**EXERCISE PROMPT**
Among the entries below, find the line with "ATOM 85 N N", then quote it and each following line up to and including the line with "ATOM 109 O O", and nothing else.

+++

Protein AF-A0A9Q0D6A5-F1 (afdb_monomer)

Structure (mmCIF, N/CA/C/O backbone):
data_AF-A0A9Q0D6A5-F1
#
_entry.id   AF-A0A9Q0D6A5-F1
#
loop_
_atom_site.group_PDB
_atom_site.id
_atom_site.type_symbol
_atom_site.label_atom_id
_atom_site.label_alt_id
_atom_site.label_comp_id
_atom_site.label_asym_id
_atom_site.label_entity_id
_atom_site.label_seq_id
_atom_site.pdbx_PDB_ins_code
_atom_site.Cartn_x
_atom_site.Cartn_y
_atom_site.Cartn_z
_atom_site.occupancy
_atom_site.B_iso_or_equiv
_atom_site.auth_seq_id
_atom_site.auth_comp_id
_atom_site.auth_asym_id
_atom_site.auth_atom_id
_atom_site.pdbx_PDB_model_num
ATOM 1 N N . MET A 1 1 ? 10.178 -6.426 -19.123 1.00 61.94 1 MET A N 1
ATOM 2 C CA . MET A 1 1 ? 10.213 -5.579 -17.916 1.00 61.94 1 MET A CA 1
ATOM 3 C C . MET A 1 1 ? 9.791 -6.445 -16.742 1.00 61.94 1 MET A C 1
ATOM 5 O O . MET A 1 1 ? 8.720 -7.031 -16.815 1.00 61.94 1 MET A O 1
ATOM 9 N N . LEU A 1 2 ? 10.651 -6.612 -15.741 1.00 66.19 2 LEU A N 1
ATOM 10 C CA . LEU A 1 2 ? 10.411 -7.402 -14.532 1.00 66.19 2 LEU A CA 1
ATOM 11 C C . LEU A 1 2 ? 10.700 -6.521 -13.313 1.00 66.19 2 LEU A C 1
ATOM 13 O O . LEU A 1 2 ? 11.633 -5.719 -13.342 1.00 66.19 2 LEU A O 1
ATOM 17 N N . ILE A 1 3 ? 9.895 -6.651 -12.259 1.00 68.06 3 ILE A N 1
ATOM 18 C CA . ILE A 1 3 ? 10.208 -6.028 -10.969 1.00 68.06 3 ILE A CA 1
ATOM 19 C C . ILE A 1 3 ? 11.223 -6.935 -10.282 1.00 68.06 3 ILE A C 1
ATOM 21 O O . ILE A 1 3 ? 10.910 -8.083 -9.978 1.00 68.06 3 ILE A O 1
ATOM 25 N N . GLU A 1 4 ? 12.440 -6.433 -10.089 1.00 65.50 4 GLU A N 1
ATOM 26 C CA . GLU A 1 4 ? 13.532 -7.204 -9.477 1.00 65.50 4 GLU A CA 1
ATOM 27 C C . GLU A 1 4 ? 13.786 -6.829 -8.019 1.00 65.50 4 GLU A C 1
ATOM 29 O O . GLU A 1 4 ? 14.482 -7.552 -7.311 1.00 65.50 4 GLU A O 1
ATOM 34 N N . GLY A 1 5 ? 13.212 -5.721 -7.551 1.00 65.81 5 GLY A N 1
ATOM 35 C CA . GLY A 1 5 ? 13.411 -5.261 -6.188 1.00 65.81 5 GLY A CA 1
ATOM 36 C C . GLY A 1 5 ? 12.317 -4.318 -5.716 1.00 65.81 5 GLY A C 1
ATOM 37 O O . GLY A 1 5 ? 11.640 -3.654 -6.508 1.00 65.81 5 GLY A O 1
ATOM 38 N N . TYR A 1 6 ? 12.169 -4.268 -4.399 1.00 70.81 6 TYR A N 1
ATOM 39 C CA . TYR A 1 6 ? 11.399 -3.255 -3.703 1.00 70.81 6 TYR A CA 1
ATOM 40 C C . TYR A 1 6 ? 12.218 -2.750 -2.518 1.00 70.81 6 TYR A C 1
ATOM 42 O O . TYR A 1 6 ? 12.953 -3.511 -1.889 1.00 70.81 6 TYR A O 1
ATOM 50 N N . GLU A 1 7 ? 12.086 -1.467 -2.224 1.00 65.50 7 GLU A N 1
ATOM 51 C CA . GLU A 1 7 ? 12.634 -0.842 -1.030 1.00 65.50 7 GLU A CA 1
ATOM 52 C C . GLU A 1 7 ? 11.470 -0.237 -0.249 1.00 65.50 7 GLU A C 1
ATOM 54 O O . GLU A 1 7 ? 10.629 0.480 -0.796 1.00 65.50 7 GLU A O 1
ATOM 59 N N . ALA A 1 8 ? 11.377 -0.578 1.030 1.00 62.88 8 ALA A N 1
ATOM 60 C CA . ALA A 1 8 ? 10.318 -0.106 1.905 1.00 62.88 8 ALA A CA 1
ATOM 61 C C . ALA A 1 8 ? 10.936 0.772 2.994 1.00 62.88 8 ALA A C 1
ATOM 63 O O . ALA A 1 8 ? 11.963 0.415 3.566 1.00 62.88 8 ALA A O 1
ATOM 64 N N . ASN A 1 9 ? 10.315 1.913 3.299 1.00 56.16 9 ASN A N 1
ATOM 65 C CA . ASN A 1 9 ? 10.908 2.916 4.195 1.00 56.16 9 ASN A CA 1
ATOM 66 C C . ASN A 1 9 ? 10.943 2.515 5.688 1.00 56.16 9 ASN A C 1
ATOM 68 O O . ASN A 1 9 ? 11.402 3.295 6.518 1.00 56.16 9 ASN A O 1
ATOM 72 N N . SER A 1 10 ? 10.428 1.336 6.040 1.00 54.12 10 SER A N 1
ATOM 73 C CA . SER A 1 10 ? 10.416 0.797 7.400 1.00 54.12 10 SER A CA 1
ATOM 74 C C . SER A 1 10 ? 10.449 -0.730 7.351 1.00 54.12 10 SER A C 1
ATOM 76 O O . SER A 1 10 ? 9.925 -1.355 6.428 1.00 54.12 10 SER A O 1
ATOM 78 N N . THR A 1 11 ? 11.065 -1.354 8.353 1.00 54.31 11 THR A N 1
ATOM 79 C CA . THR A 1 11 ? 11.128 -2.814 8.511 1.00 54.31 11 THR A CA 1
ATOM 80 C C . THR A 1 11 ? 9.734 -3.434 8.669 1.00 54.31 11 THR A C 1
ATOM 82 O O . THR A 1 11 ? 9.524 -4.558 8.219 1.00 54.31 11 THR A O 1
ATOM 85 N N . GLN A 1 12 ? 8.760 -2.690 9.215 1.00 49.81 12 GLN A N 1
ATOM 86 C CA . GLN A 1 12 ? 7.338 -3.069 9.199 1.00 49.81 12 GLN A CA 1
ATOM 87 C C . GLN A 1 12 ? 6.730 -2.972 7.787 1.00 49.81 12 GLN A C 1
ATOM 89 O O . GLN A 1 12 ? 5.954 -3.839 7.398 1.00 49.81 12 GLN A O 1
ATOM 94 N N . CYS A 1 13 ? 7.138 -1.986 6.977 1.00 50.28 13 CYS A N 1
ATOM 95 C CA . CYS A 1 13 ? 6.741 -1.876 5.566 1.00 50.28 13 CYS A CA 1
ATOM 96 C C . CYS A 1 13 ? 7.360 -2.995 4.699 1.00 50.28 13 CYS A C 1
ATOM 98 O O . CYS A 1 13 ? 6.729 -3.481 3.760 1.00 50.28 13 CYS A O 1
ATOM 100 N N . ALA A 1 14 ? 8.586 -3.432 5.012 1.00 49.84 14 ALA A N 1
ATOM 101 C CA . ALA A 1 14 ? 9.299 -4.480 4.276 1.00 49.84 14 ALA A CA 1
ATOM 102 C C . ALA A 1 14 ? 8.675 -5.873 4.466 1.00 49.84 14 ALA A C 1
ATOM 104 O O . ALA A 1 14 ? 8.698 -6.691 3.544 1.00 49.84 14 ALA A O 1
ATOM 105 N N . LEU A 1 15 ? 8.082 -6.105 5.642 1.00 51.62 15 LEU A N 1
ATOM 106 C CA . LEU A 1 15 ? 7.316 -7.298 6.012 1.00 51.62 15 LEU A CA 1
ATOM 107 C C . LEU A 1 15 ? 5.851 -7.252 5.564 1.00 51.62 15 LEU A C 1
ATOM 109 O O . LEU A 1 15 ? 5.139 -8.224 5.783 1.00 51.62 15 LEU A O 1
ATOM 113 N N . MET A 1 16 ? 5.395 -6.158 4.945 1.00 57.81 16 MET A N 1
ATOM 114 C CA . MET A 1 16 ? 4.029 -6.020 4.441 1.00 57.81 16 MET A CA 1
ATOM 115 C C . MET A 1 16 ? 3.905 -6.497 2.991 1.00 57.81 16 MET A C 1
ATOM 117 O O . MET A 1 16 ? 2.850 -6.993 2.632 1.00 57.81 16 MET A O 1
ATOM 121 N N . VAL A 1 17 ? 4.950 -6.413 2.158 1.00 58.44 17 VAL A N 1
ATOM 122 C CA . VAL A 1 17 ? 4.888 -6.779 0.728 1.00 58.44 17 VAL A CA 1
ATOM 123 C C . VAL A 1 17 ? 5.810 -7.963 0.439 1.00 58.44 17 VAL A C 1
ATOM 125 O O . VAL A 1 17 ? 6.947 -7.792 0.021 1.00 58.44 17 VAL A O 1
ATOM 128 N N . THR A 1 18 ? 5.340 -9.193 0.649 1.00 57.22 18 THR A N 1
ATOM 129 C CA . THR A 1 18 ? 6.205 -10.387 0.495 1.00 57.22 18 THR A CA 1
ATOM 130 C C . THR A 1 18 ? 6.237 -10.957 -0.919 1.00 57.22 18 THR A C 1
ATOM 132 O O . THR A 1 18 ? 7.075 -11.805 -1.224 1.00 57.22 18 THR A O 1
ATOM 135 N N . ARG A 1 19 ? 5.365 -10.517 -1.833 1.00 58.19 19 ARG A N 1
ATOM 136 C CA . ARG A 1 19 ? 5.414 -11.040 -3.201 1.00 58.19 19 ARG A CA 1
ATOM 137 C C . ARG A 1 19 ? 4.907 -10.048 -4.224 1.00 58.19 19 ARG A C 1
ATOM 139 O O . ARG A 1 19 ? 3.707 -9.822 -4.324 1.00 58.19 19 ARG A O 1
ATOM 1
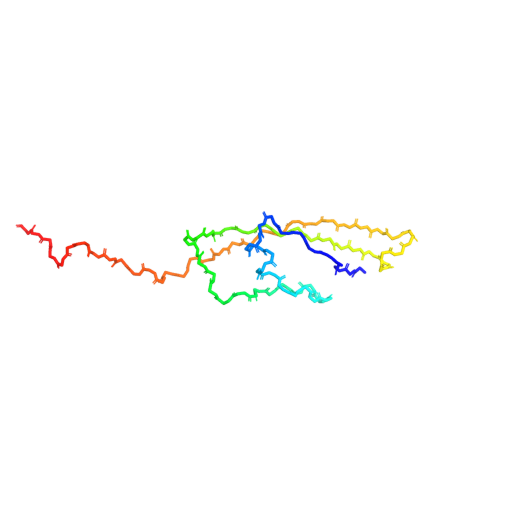46 N N . ILE A 1 20 ? 5.835 -9.541 -5.023 1.00 59.94 20 ILE A N 1
ATOM 147 C CA . ILE A 1 20 ? 5.540 -8.912 -6.302 1.00 59.94 20 ILE A CA 1
ATOM 148 C C . ILE A 1 20 ? 5.687 -10.009 -7.344 1.00 59.94 20 ILE A C 1
ATOM 150 O O . ILE A 1 20 ? 6.791 -10.424 -7.687 1.00 59.94 20 ILE A O 1
ATOM 154 N N . ALA A 1 21 ? 4.562 -10.565 -7.782 1.00 59.44 21 ALA A N 1
ATOM 155 C CA . ALA A 1 21 ? 4.583 -11.496 -8.900 1.00 59.44 21 ALA A CA 1
ATOM 156 C C . ALA A 1 21 ? 4.947 -10.740 -10.189 1.00 59.44 21 ALA A C 1
ATOM 158 O O . ALA A 1 21 ? 4.678 -9.546 -10.307 1.00 59.44 21 ALA A O 1
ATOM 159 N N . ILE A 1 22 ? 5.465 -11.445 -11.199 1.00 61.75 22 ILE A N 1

+++

**WRITTEN SOLUTION**
ATOM 85 N N . GLN A 1 12 ? 8.760 -2.690 9.215 1.00 49.81 12 GLN A N 1
ATOM 86 C CA . GLN A 1 12 ? 7.338 -3.069 9.199 1.00 49.81 12 GLN A CA 1
ATOM 87 C C . GLN A 1 12 ? 6.730 -2.972 7.787 1.00 49.81 12 GLN A C 1
ATOM 89 O O . GLN A 1 12 ? 5.954 -3.839 7.398 1.00 49.81 12 GLN A O 1
ATOM 94 N N . CYS A 1 13 ? 7.138 -1.986 6.977 1.00 50.28 13 CYS A N 1
ATOM 95 C CA . CYS A 1 13 ? 6.741 -1.876 5.566 1.00 50.28 13 CYS A CA 1
ATOM 96 C C . CYS A 1 13 ? 7.360 -2.995 4.699 1.00 50.28 13 CYS A C 1
ATOM 98 O O . CYS A 1 13 ? 6.729 -3.481 3.760 1.00 50.28 13 CYS A O 1
ATOM 100 N N . ALA A 1 14 ? 8.586 -3.432 5.012 1.00 49.84 14 ALA A N 1
ATOM 101 C CA . ALA A 1 14 ? 9.299 -4.480 4.276 1.00 49.84 14 ALA A CA 1
ATOM 102 C C . ALA A 1 14 ? 8.675 -5.873 4.466 1.00 49.84 14 ALA A C 1
ATOM 104 O O . ALA A 1 14 ? 8.698 -6.691 3.544 1.00 49.84 14 ALA A O 1
ATOM 105 N N . LEU A 1 15 ? 8.082 -6.105 5.642 1.00 51.62 15 LEU A N 1
ATOM 106 C CA . LEU A 1 15 ? 7.316 -7.298 6.012 1.00 51.62 15 LEU A CA 1
ATOM 107 C C . LEU A 1 15 ? 5.851 -7.252 5.564 1.00 51.62 15 LEU A C 1
ATOM 109 O O . LEU A 1 15 ? 5.139 -8.224 5.783 1.00 51.62 15 LEU A O 1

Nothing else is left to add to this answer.